Here's my deal.
Victim-blaming is siding with the assailant. Yes it is. Yes. It is.
Considering that the school board basically told Dynasty it was his fault for being bullied because he comes off as being too gay, I think they know why he was being bullied and what was happening to him just wasn't important to them.
Now, it could be said that it wasn't important to them because they don't do jack about victims of bullying in general, which has been my experience. However, considering the victim-blaming Dynasty received, it doesn't sound like the school board disagreed with the bullies' opinion of LGBT people. They just might have liked the bullies to "express" that opinion off school grounds.
From what I learned about how public schools handle bullying, the right thing to do is always to tell an adult, but it's not generally going to do any good. There are certain kinds of people whose lives are just plain worth less to everyone else, and members of those groups always learn where they stand sooner or later.

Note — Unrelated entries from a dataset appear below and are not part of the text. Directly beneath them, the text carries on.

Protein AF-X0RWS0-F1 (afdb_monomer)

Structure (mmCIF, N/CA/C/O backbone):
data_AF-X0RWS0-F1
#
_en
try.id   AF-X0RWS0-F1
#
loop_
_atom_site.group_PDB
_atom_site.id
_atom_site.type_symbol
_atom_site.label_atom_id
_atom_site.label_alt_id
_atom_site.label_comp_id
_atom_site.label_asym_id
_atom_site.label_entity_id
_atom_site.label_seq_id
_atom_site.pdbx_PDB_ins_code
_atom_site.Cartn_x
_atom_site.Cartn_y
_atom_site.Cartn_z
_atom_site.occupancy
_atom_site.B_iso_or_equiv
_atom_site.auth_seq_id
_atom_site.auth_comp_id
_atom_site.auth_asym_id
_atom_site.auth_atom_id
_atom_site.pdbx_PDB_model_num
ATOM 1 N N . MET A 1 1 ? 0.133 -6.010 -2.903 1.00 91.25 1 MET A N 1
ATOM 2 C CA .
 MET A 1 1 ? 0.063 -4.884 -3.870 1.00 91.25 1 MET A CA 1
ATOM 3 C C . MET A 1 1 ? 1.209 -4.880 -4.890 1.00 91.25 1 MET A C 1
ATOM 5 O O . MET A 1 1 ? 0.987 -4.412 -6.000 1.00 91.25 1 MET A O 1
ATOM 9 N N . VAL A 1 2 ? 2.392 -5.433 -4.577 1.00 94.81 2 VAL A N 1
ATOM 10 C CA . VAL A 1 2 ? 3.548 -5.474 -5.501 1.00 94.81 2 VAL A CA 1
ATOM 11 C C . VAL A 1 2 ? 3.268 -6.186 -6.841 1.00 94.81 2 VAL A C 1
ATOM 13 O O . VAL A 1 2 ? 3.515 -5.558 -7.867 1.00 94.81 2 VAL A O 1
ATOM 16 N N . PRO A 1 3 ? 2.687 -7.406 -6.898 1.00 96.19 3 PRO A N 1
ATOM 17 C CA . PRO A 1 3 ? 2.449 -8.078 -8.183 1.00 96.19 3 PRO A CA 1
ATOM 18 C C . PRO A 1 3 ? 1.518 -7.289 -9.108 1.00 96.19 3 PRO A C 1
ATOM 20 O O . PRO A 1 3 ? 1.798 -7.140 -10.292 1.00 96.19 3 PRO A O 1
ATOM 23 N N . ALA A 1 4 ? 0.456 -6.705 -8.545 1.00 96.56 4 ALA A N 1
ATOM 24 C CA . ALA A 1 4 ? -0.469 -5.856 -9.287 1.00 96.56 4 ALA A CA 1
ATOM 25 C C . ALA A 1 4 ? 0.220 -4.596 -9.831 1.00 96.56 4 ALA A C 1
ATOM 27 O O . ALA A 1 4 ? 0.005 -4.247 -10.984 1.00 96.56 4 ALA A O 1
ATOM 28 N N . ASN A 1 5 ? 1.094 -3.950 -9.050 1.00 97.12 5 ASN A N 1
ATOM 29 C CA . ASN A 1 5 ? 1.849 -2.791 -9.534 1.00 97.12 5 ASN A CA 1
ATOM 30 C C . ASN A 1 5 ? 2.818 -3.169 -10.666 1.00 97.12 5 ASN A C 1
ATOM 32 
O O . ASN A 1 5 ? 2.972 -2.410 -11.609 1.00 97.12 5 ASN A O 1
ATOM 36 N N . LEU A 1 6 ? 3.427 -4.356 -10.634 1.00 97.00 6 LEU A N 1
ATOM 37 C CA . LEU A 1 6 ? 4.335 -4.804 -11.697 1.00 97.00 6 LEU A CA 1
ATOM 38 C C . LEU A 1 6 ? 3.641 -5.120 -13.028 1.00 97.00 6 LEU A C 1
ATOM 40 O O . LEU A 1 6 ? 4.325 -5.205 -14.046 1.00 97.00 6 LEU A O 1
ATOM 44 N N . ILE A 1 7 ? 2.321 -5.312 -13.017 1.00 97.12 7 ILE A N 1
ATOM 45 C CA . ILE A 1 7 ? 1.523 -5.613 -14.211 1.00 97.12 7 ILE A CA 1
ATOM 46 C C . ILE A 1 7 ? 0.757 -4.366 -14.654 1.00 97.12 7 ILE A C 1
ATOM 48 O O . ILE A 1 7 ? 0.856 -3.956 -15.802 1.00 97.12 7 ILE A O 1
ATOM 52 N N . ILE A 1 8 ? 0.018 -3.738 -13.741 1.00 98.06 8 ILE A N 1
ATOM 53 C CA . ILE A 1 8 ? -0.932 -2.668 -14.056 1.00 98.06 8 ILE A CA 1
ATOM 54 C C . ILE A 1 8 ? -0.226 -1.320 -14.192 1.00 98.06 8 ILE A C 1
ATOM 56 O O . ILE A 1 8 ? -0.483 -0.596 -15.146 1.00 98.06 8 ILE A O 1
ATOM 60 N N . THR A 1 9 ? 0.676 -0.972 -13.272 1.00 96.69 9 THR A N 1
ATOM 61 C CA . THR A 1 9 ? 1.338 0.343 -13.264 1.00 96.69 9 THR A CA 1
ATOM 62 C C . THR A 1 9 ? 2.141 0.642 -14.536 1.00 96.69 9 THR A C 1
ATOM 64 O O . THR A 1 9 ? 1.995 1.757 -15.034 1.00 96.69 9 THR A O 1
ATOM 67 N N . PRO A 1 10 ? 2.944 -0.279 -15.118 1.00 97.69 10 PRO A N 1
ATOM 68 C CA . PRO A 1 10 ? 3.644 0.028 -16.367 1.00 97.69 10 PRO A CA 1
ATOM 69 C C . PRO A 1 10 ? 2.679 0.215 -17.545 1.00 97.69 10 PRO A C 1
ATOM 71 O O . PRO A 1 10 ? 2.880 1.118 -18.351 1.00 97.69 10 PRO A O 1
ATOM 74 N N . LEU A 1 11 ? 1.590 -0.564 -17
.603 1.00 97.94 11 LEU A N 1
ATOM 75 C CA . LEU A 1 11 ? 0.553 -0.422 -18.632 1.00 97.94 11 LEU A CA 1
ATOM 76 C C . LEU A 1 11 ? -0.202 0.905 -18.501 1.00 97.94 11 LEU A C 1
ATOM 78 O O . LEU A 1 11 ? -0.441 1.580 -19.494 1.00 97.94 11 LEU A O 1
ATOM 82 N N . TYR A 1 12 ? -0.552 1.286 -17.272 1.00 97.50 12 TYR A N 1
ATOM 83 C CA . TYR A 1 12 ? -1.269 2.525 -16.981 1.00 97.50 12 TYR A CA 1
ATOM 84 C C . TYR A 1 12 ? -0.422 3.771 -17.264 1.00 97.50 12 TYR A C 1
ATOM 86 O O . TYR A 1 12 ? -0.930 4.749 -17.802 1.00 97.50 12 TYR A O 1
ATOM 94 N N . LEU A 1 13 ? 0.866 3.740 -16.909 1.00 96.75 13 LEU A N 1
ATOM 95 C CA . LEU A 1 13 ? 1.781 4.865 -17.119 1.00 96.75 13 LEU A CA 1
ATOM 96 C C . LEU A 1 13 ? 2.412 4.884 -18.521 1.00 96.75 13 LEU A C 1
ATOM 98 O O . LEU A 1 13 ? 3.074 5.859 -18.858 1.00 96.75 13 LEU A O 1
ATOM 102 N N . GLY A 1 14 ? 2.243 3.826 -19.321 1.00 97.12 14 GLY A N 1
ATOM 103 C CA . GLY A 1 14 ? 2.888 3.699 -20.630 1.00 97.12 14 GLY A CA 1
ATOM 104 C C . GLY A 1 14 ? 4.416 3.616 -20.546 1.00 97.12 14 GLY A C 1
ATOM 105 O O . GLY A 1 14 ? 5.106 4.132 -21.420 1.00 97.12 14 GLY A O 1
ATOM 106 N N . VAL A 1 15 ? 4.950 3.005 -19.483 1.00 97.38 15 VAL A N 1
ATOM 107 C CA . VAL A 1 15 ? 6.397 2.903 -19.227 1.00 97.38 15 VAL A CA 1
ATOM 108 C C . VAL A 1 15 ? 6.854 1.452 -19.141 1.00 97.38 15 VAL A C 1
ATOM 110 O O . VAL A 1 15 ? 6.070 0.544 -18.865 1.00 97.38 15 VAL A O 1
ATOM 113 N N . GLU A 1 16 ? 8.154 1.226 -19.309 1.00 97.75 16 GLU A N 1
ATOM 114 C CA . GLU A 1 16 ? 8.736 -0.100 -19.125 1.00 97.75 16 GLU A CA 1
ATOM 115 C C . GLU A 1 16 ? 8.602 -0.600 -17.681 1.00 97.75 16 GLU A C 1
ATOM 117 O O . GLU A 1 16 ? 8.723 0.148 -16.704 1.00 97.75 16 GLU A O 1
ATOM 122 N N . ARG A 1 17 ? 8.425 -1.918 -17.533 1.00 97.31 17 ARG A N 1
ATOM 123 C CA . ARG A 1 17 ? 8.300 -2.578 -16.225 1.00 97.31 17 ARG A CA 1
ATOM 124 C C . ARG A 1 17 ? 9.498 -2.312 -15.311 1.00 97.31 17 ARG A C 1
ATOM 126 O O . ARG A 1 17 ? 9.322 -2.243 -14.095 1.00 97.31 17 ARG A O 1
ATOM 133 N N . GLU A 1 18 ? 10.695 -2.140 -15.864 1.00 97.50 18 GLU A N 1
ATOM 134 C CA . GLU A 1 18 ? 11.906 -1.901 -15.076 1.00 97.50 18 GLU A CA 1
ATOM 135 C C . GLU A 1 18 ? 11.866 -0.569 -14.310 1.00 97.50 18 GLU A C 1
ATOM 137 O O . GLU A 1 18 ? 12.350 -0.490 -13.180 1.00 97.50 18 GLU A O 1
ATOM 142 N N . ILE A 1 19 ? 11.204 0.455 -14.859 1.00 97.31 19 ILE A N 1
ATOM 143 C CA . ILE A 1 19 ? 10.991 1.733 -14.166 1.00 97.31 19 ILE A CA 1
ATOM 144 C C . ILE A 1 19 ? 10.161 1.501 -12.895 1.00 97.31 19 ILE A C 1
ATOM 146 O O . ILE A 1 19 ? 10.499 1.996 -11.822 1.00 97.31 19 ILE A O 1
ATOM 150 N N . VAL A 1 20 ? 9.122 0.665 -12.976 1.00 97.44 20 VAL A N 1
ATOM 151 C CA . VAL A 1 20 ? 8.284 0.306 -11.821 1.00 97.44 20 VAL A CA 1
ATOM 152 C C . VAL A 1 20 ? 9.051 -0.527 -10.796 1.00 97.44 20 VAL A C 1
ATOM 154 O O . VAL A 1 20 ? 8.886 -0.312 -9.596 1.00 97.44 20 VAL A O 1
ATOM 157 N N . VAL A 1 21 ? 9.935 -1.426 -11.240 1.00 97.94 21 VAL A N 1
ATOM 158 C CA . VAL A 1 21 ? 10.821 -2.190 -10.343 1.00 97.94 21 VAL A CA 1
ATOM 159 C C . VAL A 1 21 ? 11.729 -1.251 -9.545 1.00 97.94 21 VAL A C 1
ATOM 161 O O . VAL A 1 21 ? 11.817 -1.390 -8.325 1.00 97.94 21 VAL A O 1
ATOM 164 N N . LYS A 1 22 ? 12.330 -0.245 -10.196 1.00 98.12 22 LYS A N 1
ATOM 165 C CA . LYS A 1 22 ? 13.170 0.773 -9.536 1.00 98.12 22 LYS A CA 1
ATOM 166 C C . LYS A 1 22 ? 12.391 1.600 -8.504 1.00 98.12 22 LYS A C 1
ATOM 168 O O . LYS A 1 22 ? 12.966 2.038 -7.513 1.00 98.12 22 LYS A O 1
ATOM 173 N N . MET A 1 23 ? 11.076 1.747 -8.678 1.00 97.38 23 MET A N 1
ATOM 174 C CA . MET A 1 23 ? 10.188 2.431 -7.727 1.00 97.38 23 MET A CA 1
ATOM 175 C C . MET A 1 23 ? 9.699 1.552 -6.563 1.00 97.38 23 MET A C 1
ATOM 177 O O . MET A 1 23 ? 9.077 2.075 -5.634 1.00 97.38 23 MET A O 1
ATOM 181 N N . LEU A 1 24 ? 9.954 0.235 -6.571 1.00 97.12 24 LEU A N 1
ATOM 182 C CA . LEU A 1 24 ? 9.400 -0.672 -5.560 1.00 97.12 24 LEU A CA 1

For the record, my parents didn't send me to school with a weapon that was against the rules for me to have or that could be confiscated. Note that I didn't say they sent me with nothing. My dad just understood that if I can't count on administrators, then they must be assumed to be extra hazards.

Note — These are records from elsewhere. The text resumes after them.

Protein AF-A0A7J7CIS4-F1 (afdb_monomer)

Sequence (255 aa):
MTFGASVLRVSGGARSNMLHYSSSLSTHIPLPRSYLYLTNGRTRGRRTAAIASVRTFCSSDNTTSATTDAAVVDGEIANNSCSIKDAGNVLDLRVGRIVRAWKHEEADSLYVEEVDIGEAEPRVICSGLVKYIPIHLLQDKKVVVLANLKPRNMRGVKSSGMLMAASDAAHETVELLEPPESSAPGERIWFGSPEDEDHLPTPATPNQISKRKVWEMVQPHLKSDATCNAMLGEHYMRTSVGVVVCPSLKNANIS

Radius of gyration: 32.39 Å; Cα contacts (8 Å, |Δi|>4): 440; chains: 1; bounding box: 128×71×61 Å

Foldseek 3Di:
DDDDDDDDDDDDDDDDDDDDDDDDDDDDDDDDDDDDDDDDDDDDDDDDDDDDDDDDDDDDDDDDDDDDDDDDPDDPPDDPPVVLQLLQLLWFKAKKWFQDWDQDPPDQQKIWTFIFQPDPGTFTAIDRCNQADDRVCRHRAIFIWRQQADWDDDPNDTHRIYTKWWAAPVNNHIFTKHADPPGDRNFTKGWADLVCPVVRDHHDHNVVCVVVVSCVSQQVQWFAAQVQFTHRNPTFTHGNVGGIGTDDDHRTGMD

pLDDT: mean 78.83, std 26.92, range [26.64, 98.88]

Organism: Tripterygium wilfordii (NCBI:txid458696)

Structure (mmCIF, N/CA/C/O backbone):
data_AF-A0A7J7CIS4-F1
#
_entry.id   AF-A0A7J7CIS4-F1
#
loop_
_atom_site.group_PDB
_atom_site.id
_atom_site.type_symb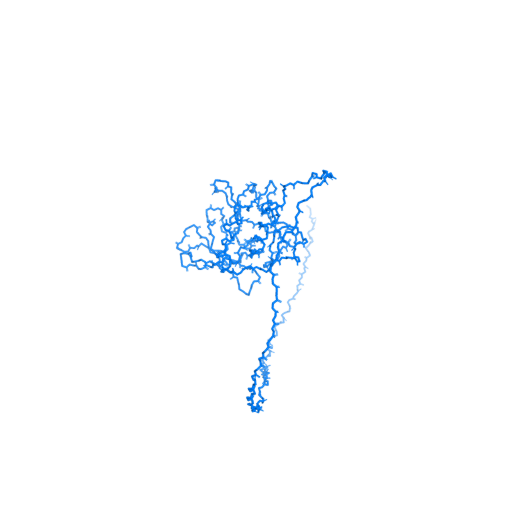ol
_atom_site.label_atom_id
_atom_site.label_alt_id
_atom_site.label_comp_id
_atom_site.label_asym_id
_atom_site.label_entity_id
_atom_site.label_seq_id
_atom_site.pdbx_PDB_ins_code
_atom_site.Cartn_x
_atom_site.Cartn_y
_atom_site.Cartn_z
_atom_site.occupancy
_atom_site.B_iso_or_equiv
_atom_site.auth_seq_id
_atom_site.auth_comp_id
_atom_site.auth_asym_id
_atom_site.auth_atom_id
_atom_site.pdbx_PDB_model_num
ATOM 1 N N . MET A 1 1 ? -64.104 -39.354 -10.771 1.00 43.38 1 MET A N 1
ATOM 2 C CA . MET A 1 1 ? -63.610 -40.679 -11.203 1.00 43.38 1 MET A CA 1
ATOM 3 C C . MET A 1 1 ? -62.099 -40.677 -11.052 1.00 43.38 1 MET A C 1
ATOM 5 O O . MET A 1 1 ? -61.472 -39.669 -11.337 1.00 43.38 1 MET A O 1
ATOM 9 N N . THR A 1 2 ? -61.594 -41.733 -10.434 1.00 38.28 2 THR A N 1
ATOM 10 C CA . THR A 1 2 ? -60.378 -41.822 -9.611 1.00 38.28 2 THR A CA 1
ATOM 11 C C . THR A 1 2 ? -59.174 -42.387 -10.385 1.00 38.28 2 THR A C 1
ATOM 13 O O . THR A 1 2 ? -59.353 -42.859 -11.502 1.00 38.28 2 THR A O 1
ATOM 16 N N . PHE A 1 3 ? -58.016 -42.434 -9.701 1.00 39.81 3 PHE A N 1
ATOM 17 C CA . PHE A 1 3 ? -56.719 -43.087 -10.005 1.00 39.81 3 PHE A CA 1
ATOM 18 C C . PHE A 1 3 ? -55.668 -42.199 -10.701 1.00 39.81 3 PHE A C 1
ATOM 20 O O . PHE A 1 3 ? -55.947 -41.582 -11.714 1.00 39.81 3 PHE A O 1
ATOM 27 N N . GLY A 1 4 ? -54.421 -42.091 -10.231 1.00 38.62 4 GLY A N 1
ATOM 28 C CA . GLY A 1 4 ? -53.753 -42.722 -9.092 1.00 38.62 4 GLY A CA 1
ATOM 29 C C . GLY A 1 4 ? -52.327 -42.169 -8.954 1.00 38.62 4 GLY A C 1
ATOM 30 O O . GLY A 1 4 ? -51.630 -41.980 -9.946 1.00 38.62 4 GLY A O 1
ATOM 31 N N . ALA A 1 5 ? -51.921 -41.879 -7.718 1.00 46.12 5 ALA A N 1
ATOM 32 C CA . ALA A 1 5 ? -50.570 -41.471 -7.352 1.00 46.12 5 ALA A CA 1
ATOM 33 C C . ALA A 1 5 ? -49.656 -42.702 -7.236 1.00 46.12 5 ALA A C 1
ATOM 35 O O . ALA A 1 5 ? -50.068 -43.711 -6.664 1.00 46.12 5 ALA A O 1
ATOM 36 N N . SER A 1 6 ? -48.414 -42.602 -7.719 1.00 50.75 6 SER A N 1
ATOM 37 C CA . SER A 1 6 ? -47.366 -43.588 -7.440 1.00 50.75 6 SER A CA 1
ATOM 38 C C . SER A 1 6 ? -46.267 -42.943 -6.602 1.00 50.75 6 SER A C 1
ATOM 40 O O . SER A 1 6 ? -45.563 -42.035 -7.037 1.00 50.75 6 SER A O 1
ATOM 42 N N . VAL A 1 7 ? -46.196 -43.407 -5.358 1.00 44.12 7 VAL A N 1
ATOM 43 C CA . VAL A 1 7 ? -45.195 -43.099 -4.340 1.00 44.12 7 VAL A CA 1
ATOM 44 C C . VAL A 1 7 ? -44.056 -44.099 -4.513 1.00 44.12 7 VAL A C 1
ATOM 46 O O . VAL A 1 7 ? -44.279 -45.296 -4.340 1.00 44.12 7 VAL A O 1
ATOM 49 N N . LEU A 1 8 ? -42.835 -43.634 -4.797 1.00 48.50 8 LEU A N 1
ATOM 50 C CA . LEU A 1 8 ? -41.644 -44.473 -4.661 1.00 48.50 8 LEU A CA 1
ATOM 51 C C . LEU A 1 8 ? -41.008 -44.220 -3.292 1.00 48.50 8 LEU A C 1
ATOM 53 O O . LEU A 1 8 ? -40.456 -43.160 -3.007 1.00 48.50 8 LEU A O 1
ATOM 57 N N . ARG A 1 9 ? -41.142 -45.229 -2.436 1.00 39.56 9 ARG A N 1
ATOM 58 C CA . ARG A 1 9 ? -40.589 -45.335 -1.090 1.00 39.56 9 ARG A CA 1
ATOM 59 C C . ARG A 1 9 ? -39.289 -46.133 -1.213 1.00 39.56 9 ARG A C 1
ATOM 61 O O . ARG A 1 9 ? -39.345 -47.284 -1.631 1.00 39.56 9 ARG A O 1
ATOM 68 N N . VAL A 1 10 ? -38.144 -45.560 -0.844 1.00 54.62 10 VAL A N 1
ATOM 69 C CA . VAL A 1 10 ? -36.919 -46.338 -0.597 1.00 54.62 10 VAL A CA 1
ATOM 70 C C . VAL A 1 10 ? -36.577 -46.220 0.880 1.00 54.62 10 VAL A C 1
ATOM 72 O O . VAL A 1 10 ? -36.383 -45.136 1.423 1.00 54.62 10 VAL A O 1
ATOM 75 N N . SER A 1 11 ? -36.602 -47.376 1.525 1.00 41.81 11 SER A N 1
ATOM 76 C CA . SER A 1 11 ? -36.380 -47.631 2.940 1.00 41.81 11 SER A CA 1
ATOM 77 C C . SER A 1 11 ? -35.032 -48.314 3.162 1.00 41.81 11 SER A C 1
ATOM 79 O O . SER A 1 11 ? -34.693 -49.225 2.411 1.00 41.81 11 SER A O 1
ATOM 81 N N . GLY A 1 12 ? -34.381 -47.984 4.281 1.00 38.78 12 GLY A N 1
ATOM 82 C CA . GLY A 1 12 ? -33.359 -48.808 4.942 1.00 38.78 12 GLY A CA 1
ATOM 83 C C . GLY A 1 12 ? -31.922 -48.455 4.546 1.00 38.78 12 GLY A C 1
ATOM 84 O O . GLY A 1 12 ? -31.635 -48.218 3.387 1.00 38.78 12 GLY A O 1
ATOM 85 N N . GLY A 1 13 ? -30.947 -48.398 5.444 1.00 37.03 13 GLY A N 1
ATOM 86 C CA . GLY A 1 13 ? -30.909 -48.748 6.856 1.00 37.03 13 GLY A CA 1
ATOM 87 C C . GLY A 1 13 ? -29.479 -48.527 7.359 1.00 37.03 13 GLY A C 1
ATOM 88 O O . GLY A 1 13 ? -28.515 -48.662 6.611 1.00 37.03 13 GLY A O 1
ATOM 89 N N . ALA A 1 14 ? -29.372 -48.133 8.623 1.00 45.22 14 ALA A N 1
ATOM 90 C CA . ALA A 1 14 ? -28.144 -47.789 9.322 1.00 45.22 14 ALA A CA 1
ATOM 91 C C . ALA A 1 14 ? -27.122 -48.933 9.386 1.00 45.22 14 ALA A C 1
ATOM 93 O O . ALA A 1 14 ? -27.507 -50.067 9.661 1.00 45.22 14 ALA A O 1
ATOM 94 N N . ARG A 1 15 ? -25.824 -48.600 9.309 1.00 48.81 15 ARG A N 1
ATOM 95 C CA . ARG A 1 15 ? -24.769 -49.269 10.088 1.00 48.81 15 ARG A CA 1
ATOM 96 C C . ARG A 1 15 ? -23.683 -48.277 10.509 1.00 48.81 15 ARG A C 1
ATOM 98 O O . ARG A 1 15 ? -22.907 -47.776 9.707 1.00 48.81 15 ARG A O 1
ATOM 105 N N . SER A 1 16 ? -23.688 -48.031 11.810 1.00 49.03 16 SER A N 1
ATOM 106 C CA . SER A 1 16 ? -22.592 -47.577 12.655 1.00 49.03 16 SER A CA 1
ATOM 107 C C . SER A 1 16 ? -21.274 -48.297 12.362 1.00 49.03 16 SER A C 1
ATOM 109 O O . SER A 1 16 ? -21.267 -49.523 12.278 1.00 49.03 16 SER A O 1
ATOM 111 N N . ASN A 1 17 ? -20.162 -47.561 12.353 1.00 41.66 17 ASN A N 1
ATOM 112 C CA . ASN A 1 17 ? -18.880 -48.113 12.779 1.00 41.66 17 ASN A CA 1
ATOM 113 C C . ASN A 1 17 ? -18.102 -47.062 13.578 1.00 41.66 17 ASN A C 1
ATOM 115 O O . ASN A 1 17 ? -17.443 -46.176 13.044 1.00 41.66 17 ASN A O 1
ATOM 119 N N . MET A 1 18 ? -18.260 -47.181 14.892 1.00 40.12 18 MET A N 1
ATOM 120 C CA . MET A 1 18 ? -17.401 -46.628 15.924 1.00 40.12 18 MET A CA 1
ATOM 121 C C . MET A 1 18 ? -16.249 -47.622 16.097 1.00 40.12 18 MET A C 1
ATOM 123 O O . MET A 1 18 ? -16.485 -48.758 16.499 1.00 40.12 18 MET A O 1
ATOM 127 N N . LEU A 1 19 ? -15.017 -47.211 15.800 1.00 52.62 19 LEU A N 1
ATOM 128 C CA . LEU A 1 19 ? -13.824 -47.901 16.282 1.00 52.62 19 LEU A CA 1
ATOM 129 C C . LEU A 1 19 ? -13.013 -46.924 17.123 1.00 52.62 19 LEU A C 1
ATOM 131 O O . LEU A 1 19 ? -12.357 -46.012 16.626 1.00 52.62 19 LEU A O 1
ATOM 135 N N . HIS A 1 20 ? -13.129 -47.134 18.428 1.00 42.97 20 HIS A N 1
ATOM 136 C CA . HIS A 1 20 ? -12.180 -46.682 19.425 1.00 42.97 20 HIS A CA 1
ATOM 137 C C . HIS A 1 20 ? -10.912 -47.549 19.373 1.00 42.97 20 HIS A C 1
ATOM 139 O O . HIS A 1 20 ? -10.978 -48.742 19.089 1.00 42.97 20 HIS A O 1
ATOM 145 N N . TYR A 1 21 ? -9.830 -46.938 19.863 1.00 35.41 21 TYR A N 1
ATOM 146 C CA . TYR A 1 21 ? -8.751 -47.559 20.640 1.00 35.41 21 TYR A CA 1
ATOM 147 C C . TYR A 1 21 ? -7.494 -48.031 19.891 1.00 35.41 21 TYR A C 1
ATOM 149 O O . TYR A 1 21 ? -7.466 -49.103 19.300 1.00 35.41 21 TYR A O 1
ATOM 157 N N . SER A 1 22 ? -6.401 -47.278 20.059 1.00 47.31 22 SER A N 1
ATOM 158 C CA . SER A 1 22 ? -5.120 -47.841 20.513 1.00 47.31 22 SER A CA 1
ATOM 159 C C . SER A 1 22 ? -4.146 -46.727 20.908 1.00 47.31 22 SER A C 1
ATOM 161 O O . SER A 1 22 ? -3.707 -45.923 20.092 1.00 47.31 22 SER A O 1
ATOM 163 N N . SER A 1 23 ? -3.825 -46.711 22.193 1.00 43.59 23 SER A N 1
ATOM 164 C CA . SER A 1 23 ? -2.781 -45.957 22.882 1.00 43.59 23 SER A CA 1
ATOM 165 C C . SER A 1 23 ? -1.369 -46.534 22.673 1.00 43.59 23 SER A C 1
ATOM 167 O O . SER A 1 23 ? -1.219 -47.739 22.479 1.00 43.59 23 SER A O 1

If Dynasty's mom made any mistake here, it's in not treating the administrators as being as much her son's enemies as they really turned out to be. Dynasty deserved that weapon, but it gave administrators the excuse they needed to help homophobic bullies make his life miserable, and of course they took that excuse and ran with it.
Still, giving them an excuse to help homophobes mess with a gay kid's life doesn't make it her fault that they did. The administrators are still accountable for the fact that they took that opportunity and used it to make the situation even worse by picking the victim of bullying to make an example of.
That is such a cynical way of looking at it.
I don't mean to sound overly cynical here, because I am an optimist that we can make things better. The world doesn't have to be like this. However. This is what the world is like now; this is what we've got. I don't think Dynasty mattered to the administrators, because certain kinds of people are often treated as disposable, particularly for the sake of "keeping order."
The difference between me and a cynic is that I know we can do better than this. I just am not so starry-eyed that I'm willing to candy-coat what Dynasty's really up against and how long the list is of people who'd lose ZERO sleep over harm to this kid because of his orientation.
But! But! How can you say that adults don't care? I'M AN ADULT! D:
I think so many adults want kids to trust them SO BADLY that they've forgotten how few adults kids can really count on. We're not supposed to tell kids, "We can't protect you so you'll have to learn to protect yourself." But um. For a lot of kids it's true, and I think a lot of people reading probably learned that firsthand.
For those who didn't? Take it from me. Failing to teach children the real limits of what they can count on adults for is not merely teaching a lie--it's teaching a potentially dangerous one. There's generally a point at which politely requesting help from the powerful but disinterested authorities fails. As activist type people (which many of my friends are) many of us are aware of it, but get squeamish about applying it to children, because then we're including ourselves in the group of people that they can't always depend on, and that hurts.
It's still true, though.
I cannot romanticize my own younger years nearly hard enough to forget that. Maybe some people can, and anybody can talk a good long line about all of the things Dynasty's mom could have done beyond getting the school board and an independent panel to review the situation, but it seems like everything on that list amounts to a polite request for justice.
We all know how effective those are.
The only reason to make those polite requests is to preserve moral high ground for later. Basically: Do it so that you can say you did. You will need to be able to say that later for when every adult who promised to have your back inevitably betrays your trust, because your only weapon against them is your ability to destroy their credibility. Talk to them first to set up the shot.
It's not going to help, though. Maybe a lot of adults don't remember that, but some kids don't have the luxury of forgetting.